Data records:

=====

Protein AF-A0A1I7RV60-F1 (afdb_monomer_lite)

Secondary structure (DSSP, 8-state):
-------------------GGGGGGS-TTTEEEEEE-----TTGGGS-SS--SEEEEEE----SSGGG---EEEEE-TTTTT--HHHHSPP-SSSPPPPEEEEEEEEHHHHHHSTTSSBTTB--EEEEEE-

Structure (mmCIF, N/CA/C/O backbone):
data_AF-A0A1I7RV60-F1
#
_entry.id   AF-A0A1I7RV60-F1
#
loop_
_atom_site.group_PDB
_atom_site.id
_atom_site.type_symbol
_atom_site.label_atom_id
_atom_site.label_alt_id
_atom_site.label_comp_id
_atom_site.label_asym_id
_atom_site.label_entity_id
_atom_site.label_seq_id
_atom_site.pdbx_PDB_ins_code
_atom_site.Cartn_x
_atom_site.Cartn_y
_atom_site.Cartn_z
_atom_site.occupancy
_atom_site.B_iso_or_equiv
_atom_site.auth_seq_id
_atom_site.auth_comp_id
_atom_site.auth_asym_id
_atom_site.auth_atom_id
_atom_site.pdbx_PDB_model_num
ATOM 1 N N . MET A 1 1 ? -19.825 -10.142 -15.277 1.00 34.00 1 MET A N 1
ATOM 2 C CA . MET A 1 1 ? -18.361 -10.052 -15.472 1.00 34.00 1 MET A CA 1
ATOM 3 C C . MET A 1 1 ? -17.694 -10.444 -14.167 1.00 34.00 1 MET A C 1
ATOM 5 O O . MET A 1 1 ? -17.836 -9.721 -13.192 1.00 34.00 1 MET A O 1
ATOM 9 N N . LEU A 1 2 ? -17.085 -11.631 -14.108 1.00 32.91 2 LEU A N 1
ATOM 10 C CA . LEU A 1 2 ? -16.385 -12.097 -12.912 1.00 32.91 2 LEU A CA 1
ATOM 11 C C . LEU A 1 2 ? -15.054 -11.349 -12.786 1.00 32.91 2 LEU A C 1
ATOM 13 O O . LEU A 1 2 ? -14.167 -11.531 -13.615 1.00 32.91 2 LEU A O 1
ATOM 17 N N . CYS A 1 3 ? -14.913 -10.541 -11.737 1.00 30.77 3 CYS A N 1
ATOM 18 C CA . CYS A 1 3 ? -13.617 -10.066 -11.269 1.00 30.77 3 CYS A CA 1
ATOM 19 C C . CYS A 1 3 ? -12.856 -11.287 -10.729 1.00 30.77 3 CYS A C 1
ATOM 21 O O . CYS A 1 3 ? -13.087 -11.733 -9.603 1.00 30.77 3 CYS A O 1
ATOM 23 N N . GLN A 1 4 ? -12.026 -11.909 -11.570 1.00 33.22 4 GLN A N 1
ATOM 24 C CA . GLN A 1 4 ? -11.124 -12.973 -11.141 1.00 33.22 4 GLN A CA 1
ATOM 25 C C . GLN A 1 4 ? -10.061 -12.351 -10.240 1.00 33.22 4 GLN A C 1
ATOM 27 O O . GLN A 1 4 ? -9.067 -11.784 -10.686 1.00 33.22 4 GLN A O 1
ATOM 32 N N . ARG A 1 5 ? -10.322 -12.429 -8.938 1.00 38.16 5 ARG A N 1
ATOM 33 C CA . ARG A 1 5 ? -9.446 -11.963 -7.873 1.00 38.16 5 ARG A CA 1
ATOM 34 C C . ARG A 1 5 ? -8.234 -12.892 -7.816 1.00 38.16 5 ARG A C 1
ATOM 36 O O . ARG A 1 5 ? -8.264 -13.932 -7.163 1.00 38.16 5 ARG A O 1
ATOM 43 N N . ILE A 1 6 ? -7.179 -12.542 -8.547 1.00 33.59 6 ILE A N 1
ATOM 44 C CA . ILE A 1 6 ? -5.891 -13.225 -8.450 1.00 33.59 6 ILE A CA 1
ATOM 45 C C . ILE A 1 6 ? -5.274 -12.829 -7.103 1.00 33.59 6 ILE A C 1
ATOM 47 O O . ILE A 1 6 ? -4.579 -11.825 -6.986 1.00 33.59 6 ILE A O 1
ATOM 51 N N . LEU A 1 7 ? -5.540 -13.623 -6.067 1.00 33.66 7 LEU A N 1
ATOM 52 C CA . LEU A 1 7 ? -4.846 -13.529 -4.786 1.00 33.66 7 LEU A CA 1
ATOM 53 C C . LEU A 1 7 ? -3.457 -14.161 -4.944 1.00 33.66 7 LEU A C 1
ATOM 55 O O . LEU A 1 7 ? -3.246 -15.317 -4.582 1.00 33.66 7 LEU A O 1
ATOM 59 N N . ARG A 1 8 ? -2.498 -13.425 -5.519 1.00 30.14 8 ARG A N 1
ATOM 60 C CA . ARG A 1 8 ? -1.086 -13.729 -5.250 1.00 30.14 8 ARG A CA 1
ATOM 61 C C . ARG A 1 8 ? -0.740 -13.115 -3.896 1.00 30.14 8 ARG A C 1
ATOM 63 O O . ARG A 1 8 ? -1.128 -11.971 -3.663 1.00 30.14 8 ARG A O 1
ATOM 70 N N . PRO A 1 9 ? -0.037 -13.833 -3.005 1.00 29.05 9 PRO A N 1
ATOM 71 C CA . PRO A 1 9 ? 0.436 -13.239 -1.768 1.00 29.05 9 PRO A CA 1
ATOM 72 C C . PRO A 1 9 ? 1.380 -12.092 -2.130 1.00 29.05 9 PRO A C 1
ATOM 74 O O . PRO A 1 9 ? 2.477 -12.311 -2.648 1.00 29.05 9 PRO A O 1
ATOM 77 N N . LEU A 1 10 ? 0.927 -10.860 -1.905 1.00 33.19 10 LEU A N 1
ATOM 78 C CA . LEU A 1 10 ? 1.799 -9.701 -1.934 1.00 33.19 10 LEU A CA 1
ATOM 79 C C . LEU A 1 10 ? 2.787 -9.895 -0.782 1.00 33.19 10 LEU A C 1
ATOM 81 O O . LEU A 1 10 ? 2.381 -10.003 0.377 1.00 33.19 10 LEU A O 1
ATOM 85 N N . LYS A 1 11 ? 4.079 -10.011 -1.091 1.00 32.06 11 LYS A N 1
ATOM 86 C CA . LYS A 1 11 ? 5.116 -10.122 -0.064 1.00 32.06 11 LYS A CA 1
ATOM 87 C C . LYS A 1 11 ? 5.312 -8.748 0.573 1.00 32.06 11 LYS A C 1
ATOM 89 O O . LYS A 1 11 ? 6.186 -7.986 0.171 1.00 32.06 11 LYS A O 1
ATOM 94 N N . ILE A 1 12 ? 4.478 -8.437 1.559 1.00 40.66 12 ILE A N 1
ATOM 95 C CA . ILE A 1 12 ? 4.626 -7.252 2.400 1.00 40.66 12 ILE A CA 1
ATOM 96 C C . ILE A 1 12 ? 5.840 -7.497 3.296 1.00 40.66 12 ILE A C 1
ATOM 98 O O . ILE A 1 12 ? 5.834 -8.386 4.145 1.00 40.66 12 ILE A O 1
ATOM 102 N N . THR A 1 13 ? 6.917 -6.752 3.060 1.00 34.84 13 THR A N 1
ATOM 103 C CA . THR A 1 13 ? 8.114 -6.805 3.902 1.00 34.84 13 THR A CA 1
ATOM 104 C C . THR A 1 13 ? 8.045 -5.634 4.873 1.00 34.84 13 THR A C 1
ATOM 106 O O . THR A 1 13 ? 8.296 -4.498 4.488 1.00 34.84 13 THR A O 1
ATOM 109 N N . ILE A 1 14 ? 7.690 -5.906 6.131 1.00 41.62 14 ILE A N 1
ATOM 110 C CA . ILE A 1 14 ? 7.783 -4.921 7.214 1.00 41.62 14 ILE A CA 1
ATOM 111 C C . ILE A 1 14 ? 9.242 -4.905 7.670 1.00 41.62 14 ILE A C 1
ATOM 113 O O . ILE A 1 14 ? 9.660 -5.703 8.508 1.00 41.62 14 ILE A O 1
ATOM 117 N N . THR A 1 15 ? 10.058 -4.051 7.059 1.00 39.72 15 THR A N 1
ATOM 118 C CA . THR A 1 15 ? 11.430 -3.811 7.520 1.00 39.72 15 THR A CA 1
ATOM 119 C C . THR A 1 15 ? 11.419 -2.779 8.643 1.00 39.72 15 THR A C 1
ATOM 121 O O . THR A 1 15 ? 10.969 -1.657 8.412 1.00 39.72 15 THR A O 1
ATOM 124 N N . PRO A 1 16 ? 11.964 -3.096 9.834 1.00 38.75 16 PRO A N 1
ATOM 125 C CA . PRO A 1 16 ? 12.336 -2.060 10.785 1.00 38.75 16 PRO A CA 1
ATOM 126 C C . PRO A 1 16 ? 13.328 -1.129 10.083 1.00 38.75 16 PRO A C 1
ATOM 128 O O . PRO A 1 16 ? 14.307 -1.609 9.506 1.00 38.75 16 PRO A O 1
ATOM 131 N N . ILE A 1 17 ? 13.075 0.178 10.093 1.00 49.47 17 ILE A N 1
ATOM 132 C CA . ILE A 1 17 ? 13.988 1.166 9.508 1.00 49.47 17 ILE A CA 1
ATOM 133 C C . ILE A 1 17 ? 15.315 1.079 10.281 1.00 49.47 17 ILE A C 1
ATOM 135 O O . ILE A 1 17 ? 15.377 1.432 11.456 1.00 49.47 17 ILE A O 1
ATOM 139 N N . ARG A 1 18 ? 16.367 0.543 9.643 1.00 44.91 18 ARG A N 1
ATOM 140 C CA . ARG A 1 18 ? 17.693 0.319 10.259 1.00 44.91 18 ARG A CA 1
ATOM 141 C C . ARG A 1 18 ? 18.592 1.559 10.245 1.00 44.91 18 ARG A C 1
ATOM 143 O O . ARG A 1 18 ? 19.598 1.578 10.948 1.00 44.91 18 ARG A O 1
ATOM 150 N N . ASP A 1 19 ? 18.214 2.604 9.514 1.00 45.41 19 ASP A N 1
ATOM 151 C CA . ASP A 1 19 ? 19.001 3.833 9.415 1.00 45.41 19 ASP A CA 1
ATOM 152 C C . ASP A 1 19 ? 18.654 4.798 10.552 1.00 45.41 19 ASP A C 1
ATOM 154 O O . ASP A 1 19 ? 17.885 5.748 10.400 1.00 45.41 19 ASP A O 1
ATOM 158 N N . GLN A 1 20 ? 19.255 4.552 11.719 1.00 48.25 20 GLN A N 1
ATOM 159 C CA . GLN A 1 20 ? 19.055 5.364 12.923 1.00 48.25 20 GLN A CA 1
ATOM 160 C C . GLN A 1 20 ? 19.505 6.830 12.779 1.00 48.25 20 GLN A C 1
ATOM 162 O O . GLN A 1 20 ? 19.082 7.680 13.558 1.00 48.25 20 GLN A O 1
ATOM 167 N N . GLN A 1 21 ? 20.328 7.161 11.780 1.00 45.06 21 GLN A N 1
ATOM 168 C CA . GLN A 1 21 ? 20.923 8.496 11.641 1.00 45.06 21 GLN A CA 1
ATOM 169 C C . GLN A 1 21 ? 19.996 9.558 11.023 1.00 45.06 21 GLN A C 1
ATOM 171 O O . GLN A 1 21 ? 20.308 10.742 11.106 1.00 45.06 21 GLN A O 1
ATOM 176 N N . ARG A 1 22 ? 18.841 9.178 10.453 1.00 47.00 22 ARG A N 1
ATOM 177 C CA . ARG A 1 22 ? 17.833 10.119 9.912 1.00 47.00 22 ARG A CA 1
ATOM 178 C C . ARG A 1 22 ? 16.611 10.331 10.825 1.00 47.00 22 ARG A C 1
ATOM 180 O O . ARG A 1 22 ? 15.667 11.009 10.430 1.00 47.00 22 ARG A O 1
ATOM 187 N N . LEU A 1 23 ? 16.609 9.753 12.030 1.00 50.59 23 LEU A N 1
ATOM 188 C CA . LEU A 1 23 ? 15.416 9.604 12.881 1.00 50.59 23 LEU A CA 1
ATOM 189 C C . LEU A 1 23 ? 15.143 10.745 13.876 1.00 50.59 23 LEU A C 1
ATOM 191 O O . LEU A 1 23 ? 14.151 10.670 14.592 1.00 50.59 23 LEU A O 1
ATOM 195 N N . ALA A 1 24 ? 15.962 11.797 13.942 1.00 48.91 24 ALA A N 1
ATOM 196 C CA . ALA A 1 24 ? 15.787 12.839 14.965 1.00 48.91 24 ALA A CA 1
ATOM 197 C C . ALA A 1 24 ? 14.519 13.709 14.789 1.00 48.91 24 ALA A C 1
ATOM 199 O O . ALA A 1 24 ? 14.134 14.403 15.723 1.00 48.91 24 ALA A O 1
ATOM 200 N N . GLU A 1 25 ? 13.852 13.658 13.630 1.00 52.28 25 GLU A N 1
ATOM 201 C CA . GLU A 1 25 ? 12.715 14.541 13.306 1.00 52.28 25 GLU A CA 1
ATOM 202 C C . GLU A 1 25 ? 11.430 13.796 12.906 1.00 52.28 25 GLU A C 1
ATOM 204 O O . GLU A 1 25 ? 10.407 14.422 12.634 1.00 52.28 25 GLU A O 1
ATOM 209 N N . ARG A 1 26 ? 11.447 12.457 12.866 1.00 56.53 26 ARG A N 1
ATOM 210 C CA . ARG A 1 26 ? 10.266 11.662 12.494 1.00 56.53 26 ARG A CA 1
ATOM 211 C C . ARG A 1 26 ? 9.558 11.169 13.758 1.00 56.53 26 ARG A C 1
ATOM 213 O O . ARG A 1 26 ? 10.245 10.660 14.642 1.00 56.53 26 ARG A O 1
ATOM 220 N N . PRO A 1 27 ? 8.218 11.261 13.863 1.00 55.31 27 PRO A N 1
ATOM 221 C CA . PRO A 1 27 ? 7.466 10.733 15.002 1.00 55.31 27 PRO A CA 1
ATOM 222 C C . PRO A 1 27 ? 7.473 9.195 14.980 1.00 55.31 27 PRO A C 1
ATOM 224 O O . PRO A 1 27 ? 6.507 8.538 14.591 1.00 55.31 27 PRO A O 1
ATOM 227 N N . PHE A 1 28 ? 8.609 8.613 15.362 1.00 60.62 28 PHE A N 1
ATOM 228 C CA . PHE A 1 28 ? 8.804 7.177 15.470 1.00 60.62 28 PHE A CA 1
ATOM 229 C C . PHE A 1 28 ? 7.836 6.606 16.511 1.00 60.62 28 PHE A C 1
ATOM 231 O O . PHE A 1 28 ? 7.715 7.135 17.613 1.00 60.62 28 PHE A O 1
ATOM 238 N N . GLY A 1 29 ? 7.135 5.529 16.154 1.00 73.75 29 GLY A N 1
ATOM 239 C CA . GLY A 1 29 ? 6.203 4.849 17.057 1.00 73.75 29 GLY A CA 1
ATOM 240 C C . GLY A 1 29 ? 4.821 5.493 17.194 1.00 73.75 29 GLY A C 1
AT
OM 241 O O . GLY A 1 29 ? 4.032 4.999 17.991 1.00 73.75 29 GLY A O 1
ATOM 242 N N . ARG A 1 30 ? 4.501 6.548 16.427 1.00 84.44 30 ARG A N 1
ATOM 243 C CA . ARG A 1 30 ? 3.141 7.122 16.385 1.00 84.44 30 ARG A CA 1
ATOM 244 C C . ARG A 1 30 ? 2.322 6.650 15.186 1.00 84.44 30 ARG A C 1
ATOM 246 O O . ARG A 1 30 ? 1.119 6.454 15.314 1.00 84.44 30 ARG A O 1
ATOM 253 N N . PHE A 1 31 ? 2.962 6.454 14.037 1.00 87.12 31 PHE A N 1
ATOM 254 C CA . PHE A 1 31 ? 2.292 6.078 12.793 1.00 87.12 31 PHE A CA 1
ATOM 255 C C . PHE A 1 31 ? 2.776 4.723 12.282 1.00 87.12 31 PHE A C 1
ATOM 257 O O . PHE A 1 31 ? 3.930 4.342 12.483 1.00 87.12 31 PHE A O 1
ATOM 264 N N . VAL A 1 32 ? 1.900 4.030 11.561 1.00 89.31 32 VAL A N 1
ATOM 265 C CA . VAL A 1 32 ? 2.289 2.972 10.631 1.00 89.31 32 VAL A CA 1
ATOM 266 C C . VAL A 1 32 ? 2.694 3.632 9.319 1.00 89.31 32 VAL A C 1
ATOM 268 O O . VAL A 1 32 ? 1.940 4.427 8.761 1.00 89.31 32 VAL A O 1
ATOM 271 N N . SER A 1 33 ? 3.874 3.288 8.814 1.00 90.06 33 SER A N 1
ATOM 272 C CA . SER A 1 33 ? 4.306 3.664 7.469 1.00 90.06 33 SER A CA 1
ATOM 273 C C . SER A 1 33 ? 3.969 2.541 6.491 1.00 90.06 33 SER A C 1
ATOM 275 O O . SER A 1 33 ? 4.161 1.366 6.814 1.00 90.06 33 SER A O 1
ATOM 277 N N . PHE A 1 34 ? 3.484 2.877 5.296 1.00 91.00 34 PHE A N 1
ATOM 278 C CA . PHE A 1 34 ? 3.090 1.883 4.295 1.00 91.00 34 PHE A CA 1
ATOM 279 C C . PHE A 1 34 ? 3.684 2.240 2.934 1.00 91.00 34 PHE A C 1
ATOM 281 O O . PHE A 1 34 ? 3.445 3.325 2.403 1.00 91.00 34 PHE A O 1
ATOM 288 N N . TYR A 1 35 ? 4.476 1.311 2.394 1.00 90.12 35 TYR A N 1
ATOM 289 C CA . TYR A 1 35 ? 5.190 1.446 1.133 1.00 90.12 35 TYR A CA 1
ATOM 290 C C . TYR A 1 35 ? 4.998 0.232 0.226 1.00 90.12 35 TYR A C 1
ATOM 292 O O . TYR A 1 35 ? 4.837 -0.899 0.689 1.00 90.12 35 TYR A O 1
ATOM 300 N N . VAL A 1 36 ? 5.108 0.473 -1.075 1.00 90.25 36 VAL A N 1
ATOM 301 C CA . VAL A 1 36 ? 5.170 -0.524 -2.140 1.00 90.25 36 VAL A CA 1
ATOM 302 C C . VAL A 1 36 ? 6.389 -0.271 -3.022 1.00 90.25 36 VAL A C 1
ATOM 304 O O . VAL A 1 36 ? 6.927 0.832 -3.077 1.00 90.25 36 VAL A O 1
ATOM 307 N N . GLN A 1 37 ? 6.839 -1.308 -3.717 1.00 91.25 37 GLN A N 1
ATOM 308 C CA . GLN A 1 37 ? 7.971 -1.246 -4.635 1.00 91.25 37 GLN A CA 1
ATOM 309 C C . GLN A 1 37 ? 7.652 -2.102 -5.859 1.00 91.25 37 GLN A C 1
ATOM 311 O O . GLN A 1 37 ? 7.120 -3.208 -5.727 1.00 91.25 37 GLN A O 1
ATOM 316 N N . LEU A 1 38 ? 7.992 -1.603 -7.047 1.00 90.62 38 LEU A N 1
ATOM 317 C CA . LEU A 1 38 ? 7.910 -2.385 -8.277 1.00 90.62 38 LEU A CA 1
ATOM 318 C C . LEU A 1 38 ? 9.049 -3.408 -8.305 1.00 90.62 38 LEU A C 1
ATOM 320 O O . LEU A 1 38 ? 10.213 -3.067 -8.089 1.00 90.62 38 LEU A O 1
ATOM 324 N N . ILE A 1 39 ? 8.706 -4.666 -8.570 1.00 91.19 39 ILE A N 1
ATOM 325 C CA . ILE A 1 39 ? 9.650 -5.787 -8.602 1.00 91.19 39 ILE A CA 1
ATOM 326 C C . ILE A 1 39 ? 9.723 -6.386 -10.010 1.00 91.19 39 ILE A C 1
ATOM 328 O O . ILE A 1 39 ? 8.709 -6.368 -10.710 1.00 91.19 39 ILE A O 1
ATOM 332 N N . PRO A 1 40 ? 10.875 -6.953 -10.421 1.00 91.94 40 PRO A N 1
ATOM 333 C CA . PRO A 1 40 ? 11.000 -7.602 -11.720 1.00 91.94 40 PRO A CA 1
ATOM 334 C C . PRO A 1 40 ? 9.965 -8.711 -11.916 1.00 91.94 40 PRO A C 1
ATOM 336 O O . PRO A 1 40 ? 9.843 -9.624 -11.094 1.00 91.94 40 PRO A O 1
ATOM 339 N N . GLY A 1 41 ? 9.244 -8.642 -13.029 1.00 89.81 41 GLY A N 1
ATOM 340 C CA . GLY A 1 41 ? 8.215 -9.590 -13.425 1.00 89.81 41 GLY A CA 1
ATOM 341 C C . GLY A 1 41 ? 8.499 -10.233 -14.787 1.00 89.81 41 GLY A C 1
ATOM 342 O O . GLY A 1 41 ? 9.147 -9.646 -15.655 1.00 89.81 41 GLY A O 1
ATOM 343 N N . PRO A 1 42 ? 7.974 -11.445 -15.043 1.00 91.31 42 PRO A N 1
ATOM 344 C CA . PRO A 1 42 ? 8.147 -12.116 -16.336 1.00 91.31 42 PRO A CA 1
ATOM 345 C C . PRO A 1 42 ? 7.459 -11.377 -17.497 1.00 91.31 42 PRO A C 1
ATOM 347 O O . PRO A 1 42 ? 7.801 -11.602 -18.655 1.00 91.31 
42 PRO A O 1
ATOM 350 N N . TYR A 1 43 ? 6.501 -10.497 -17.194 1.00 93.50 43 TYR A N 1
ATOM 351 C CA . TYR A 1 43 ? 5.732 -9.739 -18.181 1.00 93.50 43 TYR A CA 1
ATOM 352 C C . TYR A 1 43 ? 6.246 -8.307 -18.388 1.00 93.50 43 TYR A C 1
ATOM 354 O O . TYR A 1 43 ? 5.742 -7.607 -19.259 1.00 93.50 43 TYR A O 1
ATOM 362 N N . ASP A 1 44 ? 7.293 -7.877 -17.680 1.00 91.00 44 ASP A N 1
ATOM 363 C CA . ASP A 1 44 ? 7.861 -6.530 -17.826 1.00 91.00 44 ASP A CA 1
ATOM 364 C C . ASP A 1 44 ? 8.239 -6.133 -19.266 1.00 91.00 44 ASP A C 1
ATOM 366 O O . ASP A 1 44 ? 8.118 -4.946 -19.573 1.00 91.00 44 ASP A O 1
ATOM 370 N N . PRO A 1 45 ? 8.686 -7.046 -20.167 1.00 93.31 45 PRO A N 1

=====

* **Task statement**
Go to the line with "ATOM 5 O O ." in the entries above and repeat every line from there through the line with "ATOM 24 C CA", exactly and with no other text.

* **Written solution**
ATOM 5 O O . MET A 1 1 ? -17.836 -9.721 -13.192 1.00 34.00 1 MET A O 1
ATOM 9 N N . LEU A 1 2 ? -17.085 -11.631 -14.108 1.00 32.91 2 LEU A N 1
ATOM 10 C CA . LEU A 1 2 ? -16.385 -12.097 -12.912 1.00 32.91 2 LEU A CA 1
ATOM 11 C C . LEU A 1 2 ? -15.054 -11.349 -12.786 1.00 32.91 2 LEU A C 1
ATOM 13 O O . LEU A 1 2 ? -14.167 -11.531 -13.615 1.00 32.91 2 LEU A O 1
ATOM 17 N N . CYS A 1 3 ? -14.913 -10.541 -11.737 1.00 30.77 3 CYS A N 1
ATOM 18 C CA . CYS A 1 3 ? -13.617 -10.066 -11.269 1.00 30.77 3 CYS A CA 1
ATOM 19 C C . CYS A 1 3 ? -12.856 -11.287 -10.729 1.00 30.77 3 CYS A C 1
ATOM 21 O O . CYS A 1 3 ? -13.087 -11.733 -9.603 1.00 30.77 3 CYS A O 1
ATOM 23 N N . GLN A 1 4 ? -12.026 -11.909 -11.570 1.00 33.22 4 GLN A N 1
ATOM 24 C CA . GLN A 1 4 ? -11.124 -12.973 -11.141 1.00 33.22 4 GLN A CA 1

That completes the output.